BEGIN Source material
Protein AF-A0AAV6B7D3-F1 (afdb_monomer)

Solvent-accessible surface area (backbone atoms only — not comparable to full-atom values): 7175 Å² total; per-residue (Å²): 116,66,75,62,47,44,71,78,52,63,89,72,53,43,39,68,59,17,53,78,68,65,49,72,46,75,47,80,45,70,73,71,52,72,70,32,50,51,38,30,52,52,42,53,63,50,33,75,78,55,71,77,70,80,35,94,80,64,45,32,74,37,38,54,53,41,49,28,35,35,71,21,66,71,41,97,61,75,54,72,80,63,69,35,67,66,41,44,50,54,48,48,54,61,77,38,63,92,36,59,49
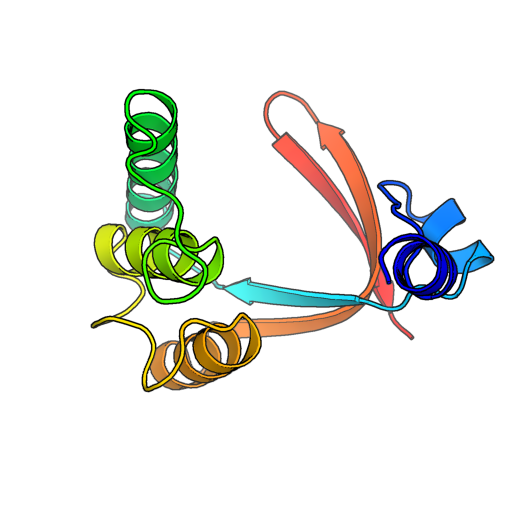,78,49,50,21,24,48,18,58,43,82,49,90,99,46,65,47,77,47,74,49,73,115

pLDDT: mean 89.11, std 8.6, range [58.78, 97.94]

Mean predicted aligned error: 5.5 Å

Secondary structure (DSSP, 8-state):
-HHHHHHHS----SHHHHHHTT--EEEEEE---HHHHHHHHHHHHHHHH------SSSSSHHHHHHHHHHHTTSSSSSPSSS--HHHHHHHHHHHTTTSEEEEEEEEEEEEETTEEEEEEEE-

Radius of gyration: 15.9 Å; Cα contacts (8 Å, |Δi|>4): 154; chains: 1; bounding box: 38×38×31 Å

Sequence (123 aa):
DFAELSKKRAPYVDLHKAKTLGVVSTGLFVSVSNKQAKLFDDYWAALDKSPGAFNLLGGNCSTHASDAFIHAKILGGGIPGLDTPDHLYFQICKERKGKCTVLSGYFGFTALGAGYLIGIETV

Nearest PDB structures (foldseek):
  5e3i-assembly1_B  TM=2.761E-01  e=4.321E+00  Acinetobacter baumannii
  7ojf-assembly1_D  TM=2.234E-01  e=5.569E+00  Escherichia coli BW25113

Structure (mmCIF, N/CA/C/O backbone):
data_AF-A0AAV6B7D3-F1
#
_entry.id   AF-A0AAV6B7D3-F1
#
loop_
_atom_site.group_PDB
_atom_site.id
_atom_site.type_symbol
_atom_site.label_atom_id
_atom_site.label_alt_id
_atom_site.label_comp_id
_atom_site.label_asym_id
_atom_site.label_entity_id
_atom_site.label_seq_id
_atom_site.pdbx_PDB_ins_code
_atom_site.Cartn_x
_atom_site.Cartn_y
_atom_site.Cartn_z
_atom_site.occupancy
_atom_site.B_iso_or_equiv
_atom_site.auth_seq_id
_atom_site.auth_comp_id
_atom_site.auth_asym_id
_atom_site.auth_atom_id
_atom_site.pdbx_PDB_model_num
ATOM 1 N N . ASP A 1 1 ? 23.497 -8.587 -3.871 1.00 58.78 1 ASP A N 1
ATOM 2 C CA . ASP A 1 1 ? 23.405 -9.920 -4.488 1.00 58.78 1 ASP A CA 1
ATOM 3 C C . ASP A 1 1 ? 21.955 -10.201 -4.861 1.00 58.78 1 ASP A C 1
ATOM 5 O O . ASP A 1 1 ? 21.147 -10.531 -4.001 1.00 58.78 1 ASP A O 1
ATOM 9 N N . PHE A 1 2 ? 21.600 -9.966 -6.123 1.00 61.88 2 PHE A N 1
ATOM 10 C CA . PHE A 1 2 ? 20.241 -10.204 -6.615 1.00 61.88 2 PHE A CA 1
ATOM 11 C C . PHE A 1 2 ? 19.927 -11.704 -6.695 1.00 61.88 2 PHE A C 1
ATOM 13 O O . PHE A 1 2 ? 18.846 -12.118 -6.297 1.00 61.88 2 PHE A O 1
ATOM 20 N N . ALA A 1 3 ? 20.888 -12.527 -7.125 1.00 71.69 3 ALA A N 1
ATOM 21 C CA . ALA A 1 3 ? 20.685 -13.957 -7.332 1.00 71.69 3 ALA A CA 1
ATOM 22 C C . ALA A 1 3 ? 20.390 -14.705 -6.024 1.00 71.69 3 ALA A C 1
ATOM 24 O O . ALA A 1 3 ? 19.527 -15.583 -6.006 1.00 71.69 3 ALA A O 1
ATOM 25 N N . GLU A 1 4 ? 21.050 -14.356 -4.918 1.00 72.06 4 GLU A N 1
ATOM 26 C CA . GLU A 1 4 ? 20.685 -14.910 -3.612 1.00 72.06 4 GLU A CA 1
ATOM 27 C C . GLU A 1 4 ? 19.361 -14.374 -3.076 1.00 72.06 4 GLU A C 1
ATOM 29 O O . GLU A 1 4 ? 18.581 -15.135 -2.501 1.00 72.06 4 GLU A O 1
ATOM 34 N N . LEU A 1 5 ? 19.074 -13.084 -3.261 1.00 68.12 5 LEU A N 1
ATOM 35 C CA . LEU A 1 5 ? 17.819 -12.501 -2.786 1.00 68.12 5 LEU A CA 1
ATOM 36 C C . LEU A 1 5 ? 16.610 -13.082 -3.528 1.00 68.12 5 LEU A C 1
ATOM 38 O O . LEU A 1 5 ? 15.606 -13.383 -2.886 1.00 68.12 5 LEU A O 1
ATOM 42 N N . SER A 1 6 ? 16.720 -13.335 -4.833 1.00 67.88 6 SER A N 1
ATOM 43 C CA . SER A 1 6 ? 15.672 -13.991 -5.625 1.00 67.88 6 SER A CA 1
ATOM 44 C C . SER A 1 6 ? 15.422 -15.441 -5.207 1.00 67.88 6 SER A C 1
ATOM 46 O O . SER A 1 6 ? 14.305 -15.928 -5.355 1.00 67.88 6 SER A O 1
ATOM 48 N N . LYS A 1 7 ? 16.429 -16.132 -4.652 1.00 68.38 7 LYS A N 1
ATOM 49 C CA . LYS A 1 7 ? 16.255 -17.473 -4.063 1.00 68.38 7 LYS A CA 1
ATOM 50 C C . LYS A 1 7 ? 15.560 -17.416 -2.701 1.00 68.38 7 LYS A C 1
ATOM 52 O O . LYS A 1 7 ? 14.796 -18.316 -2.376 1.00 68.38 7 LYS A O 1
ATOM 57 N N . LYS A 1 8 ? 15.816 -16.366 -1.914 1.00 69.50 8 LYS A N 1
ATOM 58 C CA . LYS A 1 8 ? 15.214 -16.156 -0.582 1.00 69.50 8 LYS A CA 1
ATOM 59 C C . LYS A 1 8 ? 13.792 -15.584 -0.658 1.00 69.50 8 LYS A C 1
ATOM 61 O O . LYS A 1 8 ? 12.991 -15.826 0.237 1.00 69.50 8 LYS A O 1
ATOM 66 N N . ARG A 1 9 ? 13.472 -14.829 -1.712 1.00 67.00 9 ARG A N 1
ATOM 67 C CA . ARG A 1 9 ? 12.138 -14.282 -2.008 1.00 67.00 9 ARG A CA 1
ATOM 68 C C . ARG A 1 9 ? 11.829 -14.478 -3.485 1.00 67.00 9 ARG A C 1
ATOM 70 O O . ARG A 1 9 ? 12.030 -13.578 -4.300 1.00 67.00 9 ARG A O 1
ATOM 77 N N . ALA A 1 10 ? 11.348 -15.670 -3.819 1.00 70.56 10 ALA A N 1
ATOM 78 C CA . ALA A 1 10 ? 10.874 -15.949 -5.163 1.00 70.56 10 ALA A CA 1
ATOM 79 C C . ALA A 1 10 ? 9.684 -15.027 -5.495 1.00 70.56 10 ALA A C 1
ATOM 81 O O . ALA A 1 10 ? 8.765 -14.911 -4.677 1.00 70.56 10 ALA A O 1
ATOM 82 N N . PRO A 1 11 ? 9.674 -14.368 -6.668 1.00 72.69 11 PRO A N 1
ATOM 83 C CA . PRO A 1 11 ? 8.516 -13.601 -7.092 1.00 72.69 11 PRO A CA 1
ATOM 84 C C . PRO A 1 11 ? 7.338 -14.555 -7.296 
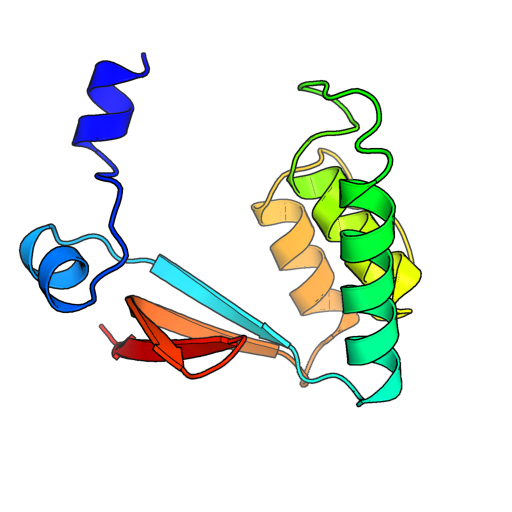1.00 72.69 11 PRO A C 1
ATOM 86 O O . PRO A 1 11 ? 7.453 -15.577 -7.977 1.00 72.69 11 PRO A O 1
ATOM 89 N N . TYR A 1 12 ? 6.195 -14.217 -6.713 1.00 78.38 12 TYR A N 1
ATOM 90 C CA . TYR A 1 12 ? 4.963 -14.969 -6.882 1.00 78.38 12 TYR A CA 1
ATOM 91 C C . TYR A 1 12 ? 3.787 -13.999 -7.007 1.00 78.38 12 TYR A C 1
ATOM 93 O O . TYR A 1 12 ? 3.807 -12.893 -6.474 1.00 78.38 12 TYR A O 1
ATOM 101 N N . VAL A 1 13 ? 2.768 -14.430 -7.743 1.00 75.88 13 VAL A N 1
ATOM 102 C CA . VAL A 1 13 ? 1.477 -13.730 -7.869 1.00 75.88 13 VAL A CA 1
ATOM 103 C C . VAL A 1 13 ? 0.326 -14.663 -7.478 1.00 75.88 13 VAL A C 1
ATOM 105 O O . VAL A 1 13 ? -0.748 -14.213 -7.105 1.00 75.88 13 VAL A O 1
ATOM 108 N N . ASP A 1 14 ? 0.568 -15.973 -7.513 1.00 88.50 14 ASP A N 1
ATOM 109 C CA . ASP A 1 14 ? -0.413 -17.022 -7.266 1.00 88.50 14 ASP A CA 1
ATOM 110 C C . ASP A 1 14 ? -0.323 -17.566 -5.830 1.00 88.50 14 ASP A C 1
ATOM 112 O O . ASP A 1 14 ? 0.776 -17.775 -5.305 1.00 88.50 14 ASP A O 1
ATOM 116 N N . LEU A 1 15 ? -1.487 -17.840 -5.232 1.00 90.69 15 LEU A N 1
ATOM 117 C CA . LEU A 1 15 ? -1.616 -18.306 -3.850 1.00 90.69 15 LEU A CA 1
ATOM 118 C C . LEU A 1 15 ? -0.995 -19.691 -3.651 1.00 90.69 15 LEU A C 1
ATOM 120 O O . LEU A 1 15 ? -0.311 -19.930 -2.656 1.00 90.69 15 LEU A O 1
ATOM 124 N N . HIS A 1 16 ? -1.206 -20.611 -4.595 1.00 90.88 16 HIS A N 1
END Source material
▸ **What is required**:
Take the line above containing "ATOM 44 C C", the line containing "ATOM 83 C CA", and all lines in between, and copy them exactly without anything else.

▸ **Solution**:
ATOM 44 C C . SER A 1 6 ? 15.422 -15.441 -5.207 1.00 67.88 6 SER A C 1
ATOM 46 O O . SER A 1 6 ? 14.305 -15.928 -5.355 1.00 67.88 6 SER A O 1
ATOM 48 N N . LYS A 1 7 ? 16.429 -16.132 -4.652 1.00 68.38 7 LYS A N 1
ATOM 49 C CA . LYS A 1 7 ? 16.255 -17.473 -4.063 1.00 68.38 7 LYS A CA 1
ATOM 50 C C . LYS A 1 7 ? 15.560 -17.416 -2.701 1.00 68.38 7 LYS A C 1
ATOM 52 O O . LYS A 1 7 ? 14.796 -18.316 -2.376 1.00 68.38 7 LYS A O 1
ATOM 57 N N . LYS A 1 8 ? 15.816 -16.366 -1.914 1.00 69.50 8 LYS A N 1
ATOM 58 C CA . LYS A 1 8 ? 15.214 -16.156 -0.582 1.00 69.50 8 LYS A CA 1
ATOM 59 C C . LYS A 1 8 ? 13.792 -15.584 -0.658 1.00 69.50 8 LYS A C 1
ATOM 61 O O . LYS A 1 8 ? 12.991 -15.826 0.237 1.00 69.50 8 LYS A O 1
ATOM 66 N N . ARG A 1 9 ? 13.472 -14.829 -1.712 1.00 67.00 9 ARG A N 1
ATOM 67 C CA . ARG A 1 9 ? 12.138 -14.282 -2.008 1.00 67.00 9 ARG A CA 1
ATOM 68 C C . ARG A 1 9 ? 11.829 -14.478 -3.485 1.00 67.00 9 ARG A C 1
ATOM 70 O O . ARG A 1 9 ? 12.030 -13.578 -4.300 1.00 67.00 9 ARG A O 1
ATOM 77 N N . ALA A 1 10 ? 11.348 -15.670 -3.819 1.00 70.56 10 ALA A N 1
ATOM 78 C CA . ALA A 1 10 ? 10.874 -15.949 -5.163 1.00 70.56 10 ALA A CA 1
ATOM 79 C C . ALA A 1 10 ? 9.684 -15.027 -5.495 1.00 70.56 10 ALA A C 1
ATOM 81 O O . ALA A 1 10 ? 8.765 -14.911 -4.677 1.00 70.56 10 ALA A O 1
ATOM 82 N N . PRO A 1 11 ? 9.674 -14.368 -6.668 1.00 72.69 11 PRO A N 1
ATOM 83 C CA . PRO A 1 11 ? 8.516 -13.601 -7.092 1.00 72.69 11 PRO A CA 1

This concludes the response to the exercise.